The variance of the slope due to Poisson noise is:

\[var^P_{o} = \frac{1}{ \sum_{i} \frac{1}{ var^P_{i}}}\]

The combined variance of the slope is the sum of the variances:

\[var^C_{o} = var^R_{o} + var^P_{o}\]

The square root of the combined variance is what gets stored in the ERR array of the primary output.

The overall slope depends on the slope and the combined variance of the slope of each integration’s segments, so is a sum over integrations and segments:

\[slope_{o} = \frac{ \sum_{i,s}{ \frac{slope_{i,s}} {var^C_{i,s}}}} { \sum_{i,s}{ \frac{1} {var^C_{i,s}}}}\]

Upon successful completion of this step, the status keyword S_RAMP will be set to COMPLETE.
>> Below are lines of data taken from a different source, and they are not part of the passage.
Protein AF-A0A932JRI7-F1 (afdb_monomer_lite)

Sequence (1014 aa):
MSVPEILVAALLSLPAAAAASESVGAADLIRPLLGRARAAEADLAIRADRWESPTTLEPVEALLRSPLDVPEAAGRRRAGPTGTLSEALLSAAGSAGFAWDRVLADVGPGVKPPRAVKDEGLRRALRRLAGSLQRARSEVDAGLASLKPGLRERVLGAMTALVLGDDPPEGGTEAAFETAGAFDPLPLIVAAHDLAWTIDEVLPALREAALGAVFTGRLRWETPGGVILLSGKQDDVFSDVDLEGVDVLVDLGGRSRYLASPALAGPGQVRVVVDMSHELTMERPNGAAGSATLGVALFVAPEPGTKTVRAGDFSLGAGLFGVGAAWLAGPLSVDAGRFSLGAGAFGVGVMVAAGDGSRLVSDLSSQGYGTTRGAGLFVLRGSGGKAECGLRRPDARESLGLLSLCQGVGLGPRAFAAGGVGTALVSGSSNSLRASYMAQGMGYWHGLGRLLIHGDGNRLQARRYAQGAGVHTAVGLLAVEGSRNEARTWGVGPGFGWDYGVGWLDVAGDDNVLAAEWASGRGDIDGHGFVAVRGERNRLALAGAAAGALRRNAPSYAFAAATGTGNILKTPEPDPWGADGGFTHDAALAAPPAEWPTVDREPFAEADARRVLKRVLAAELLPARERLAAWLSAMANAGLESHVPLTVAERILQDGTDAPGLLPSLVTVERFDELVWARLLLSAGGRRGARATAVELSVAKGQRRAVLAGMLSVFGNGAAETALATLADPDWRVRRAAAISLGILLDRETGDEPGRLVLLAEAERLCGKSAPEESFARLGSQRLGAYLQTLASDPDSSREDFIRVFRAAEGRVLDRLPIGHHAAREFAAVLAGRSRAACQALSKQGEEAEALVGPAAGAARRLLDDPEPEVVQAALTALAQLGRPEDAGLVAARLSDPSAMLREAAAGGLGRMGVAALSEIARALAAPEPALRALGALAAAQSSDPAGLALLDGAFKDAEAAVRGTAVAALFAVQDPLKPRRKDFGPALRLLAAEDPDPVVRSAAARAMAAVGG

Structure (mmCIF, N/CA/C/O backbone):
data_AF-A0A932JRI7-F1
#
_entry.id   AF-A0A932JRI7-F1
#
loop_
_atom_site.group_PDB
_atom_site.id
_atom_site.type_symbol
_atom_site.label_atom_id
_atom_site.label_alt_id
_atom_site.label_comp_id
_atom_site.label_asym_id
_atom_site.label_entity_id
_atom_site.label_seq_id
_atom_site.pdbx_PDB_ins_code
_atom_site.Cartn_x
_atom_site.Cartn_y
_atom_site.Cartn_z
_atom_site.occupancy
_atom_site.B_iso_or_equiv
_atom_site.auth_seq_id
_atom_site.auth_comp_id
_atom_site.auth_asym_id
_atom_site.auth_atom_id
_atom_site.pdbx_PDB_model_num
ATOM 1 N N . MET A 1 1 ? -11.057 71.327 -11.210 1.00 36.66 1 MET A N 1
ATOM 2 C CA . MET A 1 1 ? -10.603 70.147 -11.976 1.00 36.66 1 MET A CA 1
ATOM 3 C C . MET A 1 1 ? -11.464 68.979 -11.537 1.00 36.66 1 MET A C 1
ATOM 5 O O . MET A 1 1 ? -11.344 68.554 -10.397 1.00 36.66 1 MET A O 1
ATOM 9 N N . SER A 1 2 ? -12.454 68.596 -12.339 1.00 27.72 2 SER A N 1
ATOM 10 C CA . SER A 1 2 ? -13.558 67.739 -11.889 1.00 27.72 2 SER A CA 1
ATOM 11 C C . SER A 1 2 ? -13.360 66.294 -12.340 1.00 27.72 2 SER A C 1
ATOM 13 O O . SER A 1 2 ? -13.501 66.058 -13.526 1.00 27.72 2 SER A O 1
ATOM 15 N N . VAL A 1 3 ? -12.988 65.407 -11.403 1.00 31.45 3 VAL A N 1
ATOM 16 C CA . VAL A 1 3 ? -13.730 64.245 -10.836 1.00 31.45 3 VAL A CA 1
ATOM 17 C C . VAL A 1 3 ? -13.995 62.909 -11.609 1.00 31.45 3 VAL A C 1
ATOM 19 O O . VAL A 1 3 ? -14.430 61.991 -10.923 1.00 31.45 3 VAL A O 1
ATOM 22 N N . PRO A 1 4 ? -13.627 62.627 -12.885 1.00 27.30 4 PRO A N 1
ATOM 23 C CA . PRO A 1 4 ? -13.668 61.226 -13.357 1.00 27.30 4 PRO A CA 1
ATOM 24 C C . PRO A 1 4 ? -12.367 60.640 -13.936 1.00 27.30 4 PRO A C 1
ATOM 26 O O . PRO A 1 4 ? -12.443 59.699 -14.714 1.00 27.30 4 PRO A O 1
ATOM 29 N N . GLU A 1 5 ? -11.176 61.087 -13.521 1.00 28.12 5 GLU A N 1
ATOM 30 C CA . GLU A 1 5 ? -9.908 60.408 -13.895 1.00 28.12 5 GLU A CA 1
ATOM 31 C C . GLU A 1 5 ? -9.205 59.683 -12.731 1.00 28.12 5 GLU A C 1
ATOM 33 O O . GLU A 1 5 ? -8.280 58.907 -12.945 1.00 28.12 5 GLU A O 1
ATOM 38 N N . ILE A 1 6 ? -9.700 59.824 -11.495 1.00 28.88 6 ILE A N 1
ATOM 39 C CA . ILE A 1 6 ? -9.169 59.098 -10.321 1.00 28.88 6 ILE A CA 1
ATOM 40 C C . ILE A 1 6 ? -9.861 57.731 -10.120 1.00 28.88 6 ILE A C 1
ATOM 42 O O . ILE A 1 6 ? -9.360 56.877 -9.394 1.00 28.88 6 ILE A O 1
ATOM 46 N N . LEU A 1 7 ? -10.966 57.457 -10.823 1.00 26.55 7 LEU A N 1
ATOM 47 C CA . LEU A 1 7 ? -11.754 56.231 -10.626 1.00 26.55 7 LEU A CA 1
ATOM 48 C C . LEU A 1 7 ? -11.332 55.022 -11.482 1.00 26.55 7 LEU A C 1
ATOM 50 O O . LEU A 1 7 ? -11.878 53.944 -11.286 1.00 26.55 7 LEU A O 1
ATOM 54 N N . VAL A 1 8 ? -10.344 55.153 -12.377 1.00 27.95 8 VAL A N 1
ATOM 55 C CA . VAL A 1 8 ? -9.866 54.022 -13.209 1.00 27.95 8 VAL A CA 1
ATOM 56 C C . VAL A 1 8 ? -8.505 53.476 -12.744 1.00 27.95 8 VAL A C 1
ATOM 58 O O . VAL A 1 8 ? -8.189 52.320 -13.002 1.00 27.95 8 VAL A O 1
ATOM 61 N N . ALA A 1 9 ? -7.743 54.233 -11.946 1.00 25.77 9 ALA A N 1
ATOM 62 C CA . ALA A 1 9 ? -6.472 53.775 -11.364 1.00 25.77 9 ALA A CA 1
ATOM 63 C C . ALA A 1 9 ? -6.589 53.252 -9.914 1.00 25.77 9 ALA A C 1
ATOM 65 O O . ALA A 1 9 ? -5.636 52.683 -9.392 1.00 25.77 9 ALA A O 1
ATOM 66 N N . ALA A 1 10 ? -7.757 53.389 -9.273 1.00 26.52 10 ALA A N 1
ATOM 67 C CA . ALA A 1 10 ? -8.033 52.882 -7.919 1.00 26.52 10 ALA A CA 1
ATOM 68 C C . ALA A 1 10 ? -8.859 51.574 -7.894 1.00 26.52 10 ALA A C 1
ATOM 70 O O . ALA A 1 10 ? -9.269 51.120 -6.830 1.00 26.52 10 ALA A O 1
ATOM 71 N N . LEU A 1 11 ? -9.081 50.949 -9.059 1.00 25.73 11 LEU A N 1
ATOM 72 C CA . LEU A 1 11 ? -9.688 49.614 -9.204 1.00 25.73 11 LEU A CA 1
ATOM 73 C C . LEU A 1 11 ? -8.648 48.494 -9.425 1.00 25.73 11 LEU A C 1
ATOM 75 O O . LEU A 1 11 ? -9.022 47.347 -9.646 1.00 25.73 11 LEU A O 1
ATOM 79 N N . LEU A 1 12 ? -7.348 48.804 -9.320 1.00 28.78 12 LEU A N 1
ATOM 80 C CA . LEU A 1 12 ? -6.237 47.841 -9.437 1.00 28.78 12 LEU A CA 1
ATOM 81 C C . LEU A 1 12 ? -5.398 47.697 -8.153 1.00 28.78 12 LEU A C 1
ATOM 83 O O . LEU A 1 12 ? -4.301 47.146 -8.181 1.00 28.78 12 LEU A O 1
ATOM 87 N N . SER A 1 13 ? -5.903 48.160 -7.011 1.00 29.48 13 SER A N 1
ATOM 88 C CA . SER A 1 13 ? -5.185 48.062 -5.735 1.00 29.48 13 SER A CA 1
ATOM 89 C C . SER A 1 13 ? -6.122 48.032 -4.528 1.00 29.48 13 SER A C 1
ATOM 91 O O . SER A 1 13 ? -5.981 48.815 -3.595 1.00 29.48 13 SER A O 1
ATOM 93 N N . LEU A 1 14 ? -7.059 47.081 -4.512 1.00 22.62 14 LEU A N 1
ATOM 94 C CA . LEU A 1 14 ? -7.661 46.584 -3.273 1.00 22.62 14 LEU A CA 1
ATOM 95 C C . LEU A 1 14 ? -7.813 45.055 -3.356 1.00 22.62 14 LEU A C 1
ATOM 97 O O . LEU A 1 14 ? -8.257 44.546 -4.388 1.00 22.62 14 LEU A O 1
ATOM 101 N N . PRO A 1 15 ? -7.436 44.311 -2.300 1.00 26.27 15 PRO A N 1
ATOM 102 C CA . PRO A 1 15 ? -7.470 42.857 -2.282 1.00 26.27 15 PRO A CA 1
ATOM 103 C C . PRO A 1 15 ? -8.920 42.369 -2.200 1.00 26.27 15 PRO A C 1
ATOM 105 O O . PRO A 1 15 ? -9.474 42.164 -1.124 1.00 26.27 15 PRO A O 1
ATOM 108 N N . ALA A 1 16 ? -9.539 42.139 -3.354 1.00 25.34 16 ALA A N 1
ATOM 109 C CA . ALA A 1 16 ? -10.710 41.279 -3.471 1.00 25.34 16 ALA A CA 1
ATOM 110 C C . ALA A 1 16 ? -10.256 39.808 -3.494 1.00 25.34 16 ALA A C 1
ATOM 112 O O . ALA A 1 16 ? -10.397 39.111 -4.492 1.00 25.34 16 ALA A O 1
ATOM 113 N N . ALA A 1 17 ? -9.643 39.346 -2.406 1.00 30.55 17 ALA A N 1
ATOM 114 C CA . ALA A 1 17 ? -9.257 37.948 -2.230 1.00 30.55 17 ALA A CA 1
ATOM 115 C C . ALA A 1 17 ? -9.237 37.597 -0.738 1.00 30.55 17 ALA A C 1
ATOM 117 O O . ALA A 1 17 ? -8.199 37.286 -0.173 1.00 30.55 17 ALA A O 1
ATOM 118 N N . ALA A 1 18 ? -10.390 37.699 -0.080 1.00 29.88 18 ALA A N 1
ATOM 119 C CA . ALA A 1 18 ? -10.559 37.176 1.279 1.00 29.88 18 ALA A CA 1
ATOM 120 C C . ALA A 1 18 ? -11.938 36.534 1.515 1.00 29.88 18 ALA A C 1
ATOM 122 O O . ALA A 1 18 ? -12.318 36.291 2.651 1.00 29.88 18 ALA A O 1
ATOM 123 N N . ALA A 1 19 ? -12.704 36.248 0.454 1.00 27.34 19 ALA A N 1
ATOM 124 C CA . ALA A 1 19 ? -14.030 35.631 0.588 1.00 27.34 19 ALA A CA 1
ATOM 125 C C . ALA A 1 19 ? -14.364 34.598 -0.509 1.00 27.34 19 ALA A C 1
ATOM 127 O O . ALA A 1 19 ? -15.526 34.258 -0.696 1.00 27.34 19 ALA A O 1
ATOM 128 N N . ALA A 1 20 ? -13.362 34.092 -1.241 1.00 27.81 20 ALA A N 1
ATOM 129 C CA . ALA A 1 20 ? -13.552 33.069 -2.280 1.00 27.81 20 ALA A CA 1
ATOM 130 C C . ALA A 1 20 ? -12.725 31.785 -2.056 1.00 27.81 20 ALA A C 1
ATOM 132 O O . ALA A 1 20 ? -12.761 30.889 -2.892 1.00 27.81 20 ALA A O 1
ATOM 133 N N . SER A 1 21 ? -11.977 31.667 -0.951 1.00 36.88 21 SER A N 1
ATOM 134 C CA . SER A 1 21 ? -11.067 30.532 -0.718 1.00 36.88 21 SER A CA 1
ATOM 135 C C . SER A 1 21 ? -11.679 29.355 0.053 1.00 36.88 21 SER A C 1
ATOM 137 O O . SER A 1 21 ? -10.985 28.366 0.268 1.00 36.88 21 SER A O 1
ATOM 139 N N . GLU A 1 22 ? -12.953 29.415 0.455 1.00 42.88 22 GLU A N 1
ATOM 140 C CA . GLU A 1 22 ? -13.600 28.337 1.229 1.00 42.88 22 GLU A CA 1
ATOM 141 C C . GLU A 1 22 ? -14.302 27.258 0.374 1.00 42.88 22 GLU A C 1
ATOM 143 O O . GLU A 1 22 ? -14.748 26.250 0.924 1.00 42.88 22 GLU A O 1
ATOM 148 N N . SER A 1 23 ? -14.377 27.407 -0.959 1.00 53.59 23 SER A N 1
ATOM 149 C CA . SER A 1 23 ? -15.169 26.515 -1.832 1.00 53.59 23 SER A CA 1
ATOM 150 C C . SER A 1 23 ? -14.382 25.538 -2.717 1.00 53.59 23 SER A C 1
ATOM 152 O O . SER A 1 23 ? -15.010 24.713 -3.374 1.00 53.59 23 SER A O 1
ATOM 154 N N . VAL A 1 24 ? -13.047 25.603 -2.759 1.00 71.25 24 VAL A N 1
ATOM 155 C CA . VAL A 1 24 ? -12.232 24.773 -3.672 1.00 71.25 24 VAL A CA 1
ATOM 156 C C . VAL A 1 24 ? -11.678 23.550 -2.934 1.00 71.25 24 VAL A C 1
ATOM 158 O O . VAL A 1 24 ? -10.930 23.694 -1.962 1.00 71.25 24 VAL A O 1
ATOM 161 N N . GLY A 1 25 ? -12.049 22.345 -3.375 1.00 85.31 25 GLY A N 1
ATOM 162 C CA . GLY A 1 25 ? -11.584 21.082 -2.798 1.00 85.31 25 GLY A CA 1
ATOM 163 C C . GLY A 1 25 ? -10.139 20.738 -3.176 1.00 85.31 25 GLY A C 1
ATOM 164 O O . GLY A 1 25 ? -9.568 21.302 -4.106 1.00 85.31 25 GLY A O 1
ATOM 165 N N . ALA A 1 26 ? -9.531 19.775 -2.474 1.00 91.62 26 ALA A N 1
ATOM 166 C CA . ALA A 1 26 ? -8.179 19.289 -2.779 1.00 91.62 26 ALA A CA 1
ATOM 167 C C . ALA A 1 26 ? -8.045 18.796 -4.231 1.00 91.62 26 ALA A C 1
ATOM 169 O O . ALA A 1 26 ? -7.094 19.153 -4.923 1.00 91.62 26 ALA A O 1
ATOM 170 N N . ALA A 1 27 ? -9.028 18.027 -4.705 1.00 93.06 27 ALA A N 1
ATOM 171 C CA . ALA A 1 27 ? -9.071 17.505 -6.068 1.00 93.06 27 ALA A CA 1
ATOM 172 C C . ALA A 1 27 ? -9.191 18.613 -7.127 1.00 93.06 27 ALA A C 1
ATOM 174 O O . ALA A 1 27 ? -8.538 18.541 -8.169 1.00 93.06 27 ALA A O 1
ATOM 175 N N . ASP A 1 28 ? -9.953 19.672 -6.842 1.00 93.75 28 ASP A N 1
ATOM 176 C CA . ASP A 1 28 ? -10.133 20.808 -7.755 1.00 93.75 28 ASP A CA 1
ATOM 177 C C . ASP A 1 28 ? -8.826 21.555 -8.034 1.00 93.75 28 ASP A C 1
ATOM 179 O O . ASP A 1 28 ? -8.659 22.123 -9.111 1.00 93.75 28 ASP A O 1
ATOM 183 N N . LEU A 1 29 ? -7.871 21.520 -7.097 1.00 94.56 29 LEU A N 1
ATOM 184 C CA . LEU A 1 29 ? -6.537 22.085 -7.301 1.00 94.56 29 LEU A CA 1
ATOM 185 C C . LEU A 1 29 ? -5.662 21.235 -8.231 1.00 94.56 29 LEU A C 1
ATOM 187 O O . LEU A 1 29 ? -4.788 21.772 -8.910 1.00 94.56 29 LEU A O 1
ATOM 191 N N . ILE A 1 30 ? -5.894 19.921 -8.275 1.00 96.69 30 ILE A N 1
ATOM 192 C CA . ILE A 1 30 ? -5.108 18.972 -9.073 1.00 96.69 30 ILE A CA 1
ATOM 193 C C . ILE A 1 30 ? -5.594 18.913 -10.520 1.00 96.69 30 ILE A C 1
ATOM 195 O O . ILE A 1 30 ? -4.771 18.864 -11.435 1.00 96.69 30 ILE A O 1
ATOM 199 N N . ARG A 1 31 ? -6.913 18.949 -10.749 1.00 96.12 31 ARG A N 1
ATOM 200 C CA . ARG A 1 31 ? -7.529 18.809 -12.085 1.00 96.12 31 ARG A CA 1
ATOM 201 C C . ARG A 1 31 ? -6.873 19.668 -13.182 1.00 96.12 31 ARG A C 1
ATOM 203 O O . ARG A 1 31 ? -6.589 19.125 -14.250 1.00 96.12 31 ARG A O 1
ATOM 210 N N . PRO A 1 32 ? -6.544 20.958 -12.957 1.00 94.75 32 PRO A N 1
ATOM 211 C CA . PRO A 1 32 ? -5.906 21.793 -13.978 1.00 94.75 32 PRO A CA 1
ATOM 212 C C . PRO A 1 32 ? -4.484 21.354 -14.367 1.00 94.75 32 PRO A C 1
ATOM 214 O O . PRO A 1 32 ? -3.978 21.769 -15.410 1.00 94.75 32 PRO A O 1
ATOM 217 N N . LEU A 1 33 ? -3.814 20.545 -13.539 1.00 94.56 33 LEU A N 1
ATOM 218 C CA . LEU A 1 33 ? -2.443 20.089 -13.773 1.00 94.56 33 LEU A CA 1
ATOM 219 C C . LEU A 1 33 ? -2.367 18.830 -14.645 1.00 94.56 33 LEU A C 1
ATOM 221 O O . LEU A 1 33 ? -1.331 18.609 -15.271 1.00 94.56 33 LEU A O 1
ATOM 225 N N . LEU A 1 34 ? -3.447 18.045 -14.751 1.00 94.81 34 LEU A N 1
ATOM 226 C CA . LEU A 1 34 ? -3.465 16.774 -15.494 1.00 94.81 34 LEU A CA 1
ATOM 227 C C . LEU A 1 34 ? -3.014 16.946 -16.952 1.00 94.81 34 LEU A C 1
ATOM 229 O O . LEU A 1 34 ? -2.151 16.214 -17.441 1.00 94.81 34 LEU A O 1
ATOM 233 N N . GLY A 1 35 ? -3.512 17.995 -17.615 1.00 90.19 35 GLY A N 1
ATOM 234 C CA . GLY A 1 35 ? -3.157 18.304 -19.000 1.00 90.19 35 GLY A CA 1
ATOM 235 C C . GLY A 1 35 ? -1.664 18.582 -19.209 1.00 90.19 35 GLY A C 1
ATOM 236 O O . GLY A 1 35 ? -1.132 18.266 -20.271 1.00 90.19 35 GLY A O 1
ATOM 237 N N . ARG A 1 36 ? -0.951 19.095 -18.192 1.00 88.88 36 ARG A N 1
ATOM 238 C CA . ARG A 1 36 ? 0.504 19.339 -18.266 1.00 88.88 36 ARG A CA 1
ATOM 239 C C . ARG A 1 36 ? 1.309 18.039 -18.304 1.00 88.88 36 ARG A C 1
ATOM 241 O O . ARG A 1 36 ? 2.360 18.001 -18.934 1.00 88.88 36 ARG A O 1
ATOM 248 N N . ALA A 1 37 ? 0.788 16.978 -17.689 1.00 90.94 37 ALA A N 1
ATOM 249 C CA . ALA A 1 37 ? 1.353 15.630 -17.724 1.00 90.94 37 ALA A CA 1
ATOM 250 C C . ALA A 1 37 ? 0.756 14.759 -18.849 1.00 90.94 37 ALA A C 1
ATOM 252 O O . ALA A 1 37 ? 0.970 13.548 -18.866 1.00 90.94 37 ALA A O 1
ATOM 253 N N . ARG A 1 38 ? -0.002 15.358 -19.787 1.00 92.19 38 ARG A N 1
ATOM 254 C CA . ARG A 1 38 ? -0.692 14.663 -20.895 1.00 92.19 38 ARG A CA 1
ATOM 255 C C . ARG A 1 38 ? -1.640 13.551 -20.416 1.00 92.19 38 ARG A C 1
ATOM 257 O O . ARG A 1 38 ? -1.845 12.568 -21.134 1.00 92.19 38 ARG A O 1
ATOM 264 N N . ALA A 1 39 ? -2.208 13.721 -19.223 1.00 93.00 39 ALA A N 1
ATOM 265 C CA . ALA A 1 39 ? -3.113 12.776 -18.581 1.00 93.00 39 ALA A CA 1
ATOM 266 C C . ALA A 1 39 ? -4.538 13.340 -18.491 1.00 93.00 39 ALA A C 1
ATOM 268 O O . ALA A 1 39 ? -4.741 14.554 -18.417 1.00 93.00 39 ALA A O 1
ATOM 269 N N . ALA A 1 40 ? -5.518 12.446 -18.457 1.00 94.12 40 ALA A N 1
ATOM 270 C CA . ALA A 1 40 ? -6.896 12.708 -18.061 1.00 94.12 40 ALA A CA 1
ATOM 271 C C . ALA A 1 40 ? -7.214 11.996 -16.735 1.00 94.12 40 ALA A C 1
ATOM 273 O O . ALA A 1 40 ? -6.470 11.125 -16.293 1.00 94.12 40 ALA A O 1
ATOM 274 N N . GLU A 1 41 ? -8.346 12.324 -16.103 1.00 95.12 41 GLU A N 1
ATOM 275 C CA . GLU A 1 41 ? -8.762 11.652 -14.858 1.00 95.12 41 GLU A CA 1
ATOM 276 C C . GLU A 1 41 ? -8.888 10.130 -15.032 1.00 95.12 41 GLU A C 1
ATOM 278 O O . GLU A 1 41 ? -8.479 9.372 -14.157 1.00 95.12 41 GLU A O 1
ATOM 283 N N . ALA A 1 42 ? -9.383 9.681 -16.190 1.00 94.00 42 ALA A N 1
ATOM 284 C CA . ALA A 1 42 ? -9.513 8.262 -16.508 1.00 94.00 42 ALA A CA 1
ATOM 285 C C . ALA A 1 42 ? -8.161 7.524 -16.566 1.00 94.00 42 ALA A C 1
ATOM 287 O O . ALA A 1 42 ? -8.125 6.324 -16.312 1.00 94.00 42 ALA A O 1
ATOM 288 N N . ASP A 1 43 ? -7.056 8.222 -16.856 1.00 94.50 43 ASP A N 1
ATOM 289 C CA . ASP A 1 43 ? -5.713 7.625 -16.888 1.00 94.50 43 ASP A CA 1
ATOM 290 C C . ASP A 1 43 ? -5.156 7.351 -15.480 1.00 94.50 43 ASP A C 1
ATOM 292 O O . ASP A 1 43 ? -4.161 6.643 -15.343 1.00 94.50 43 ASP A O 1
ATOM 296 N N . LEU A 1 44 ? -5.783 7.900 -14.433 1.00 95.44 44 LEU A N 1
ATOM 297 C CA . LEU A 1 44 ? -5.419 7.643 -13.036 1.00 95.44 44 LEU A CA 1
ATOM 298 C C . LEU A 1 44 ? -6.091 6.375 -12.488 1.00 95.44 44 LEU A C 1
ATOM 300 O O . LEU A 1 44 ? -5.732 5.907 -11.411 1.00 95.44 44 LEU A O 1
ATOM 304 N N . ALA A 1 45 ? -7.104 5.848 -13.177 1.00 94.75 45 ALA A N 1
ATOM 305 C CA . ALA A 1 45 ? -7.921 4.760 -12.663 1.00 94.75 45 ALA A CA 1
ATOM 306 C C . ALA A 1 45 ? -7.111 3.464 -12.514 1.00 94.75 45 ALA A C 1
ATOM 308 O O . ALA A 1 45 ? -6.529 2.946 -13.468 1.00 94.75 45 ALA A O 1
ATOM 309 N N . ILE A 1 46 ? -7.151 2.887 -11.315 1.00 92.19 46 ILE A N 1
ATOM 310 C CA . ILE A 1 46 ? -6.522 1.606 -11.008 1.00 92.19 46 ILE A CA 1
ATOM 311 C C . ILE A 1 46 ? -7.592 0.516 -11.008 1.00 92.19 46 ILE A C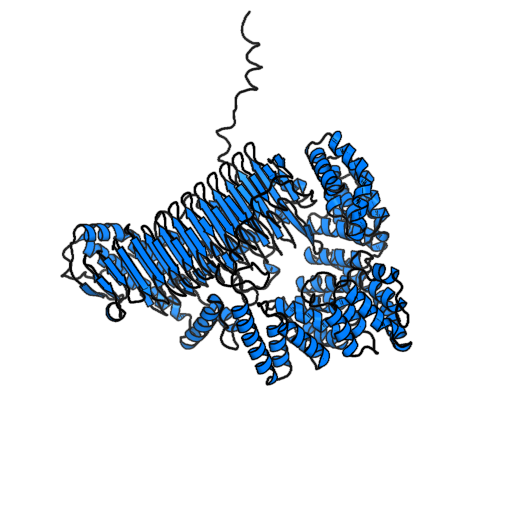 1
ATOM 313 O O . ILE A 1 46 ? -8.572 0.560 -10.263 1.00 92.19 46 ILE A O 1
ATOM 317 N N . ARG A 1 47 ? -7.405 -0.483 -11.873 1.00 86.12 47 ARG A N 1
ATOM 318 C CA . ARG A 1 47 ? -8.337 -1.602 -12.040 1.00 86.12 47 ARG A CA 1
ATOM 319 C C . ARG A 1 47 ? -8.220 -2.635 -10.917 1.00 86.12 47 ARG A C 1
ATOM 321 O O . ARG A 1 47 ? -7.149 -3.201 -10.700 1.00 86.12 47 ARG A O 1
ATOM 328 N N . ALA A 1 48 ? -9.355 -2.945 -10.296 1.00 74.38 48 ALA A N 1
ATOM 329 C CA . ALA A 1 48 ? -9.482 -3.927 -9.218 1.00 74.38 48 ALA A CA 1
ATOM 330 C C . ALA A 1 48 ? -9.294 -5.389 -9.677 1.00 74.38 48 ALA A C 1
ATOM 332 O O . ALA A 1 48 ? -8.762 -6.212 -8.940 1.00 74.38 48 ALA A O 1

The MIRI first frame correction step flags all pixels in the first group of data in each integration of a MIRI exposure having more than 3 groups, so that those data do not get used in either the jump detection or ramp fitting steps. Similarly, the MIRI last frame correction step flags all pixels in the last group of data in each integration of a MIRI exposure having more than 2 groups, so that those data do not get used in either the jump detection or ramp fitting steps. The ramp fitting will only fit data if there are at least 2 good groups of data, and will log a warning otherwise.

Step Arguments

The ramp fitting step has three optional arguments that can be set by the user:

  • --save_opt: A True/False value that specifies whether to write optional output information.
  • --opt_name: A string that can be used to override the default name for the optional output information.
  • --int_name: A string that can be used to override the default name for the integration-by-integration slopes, for the case that the input file contains more than one integration.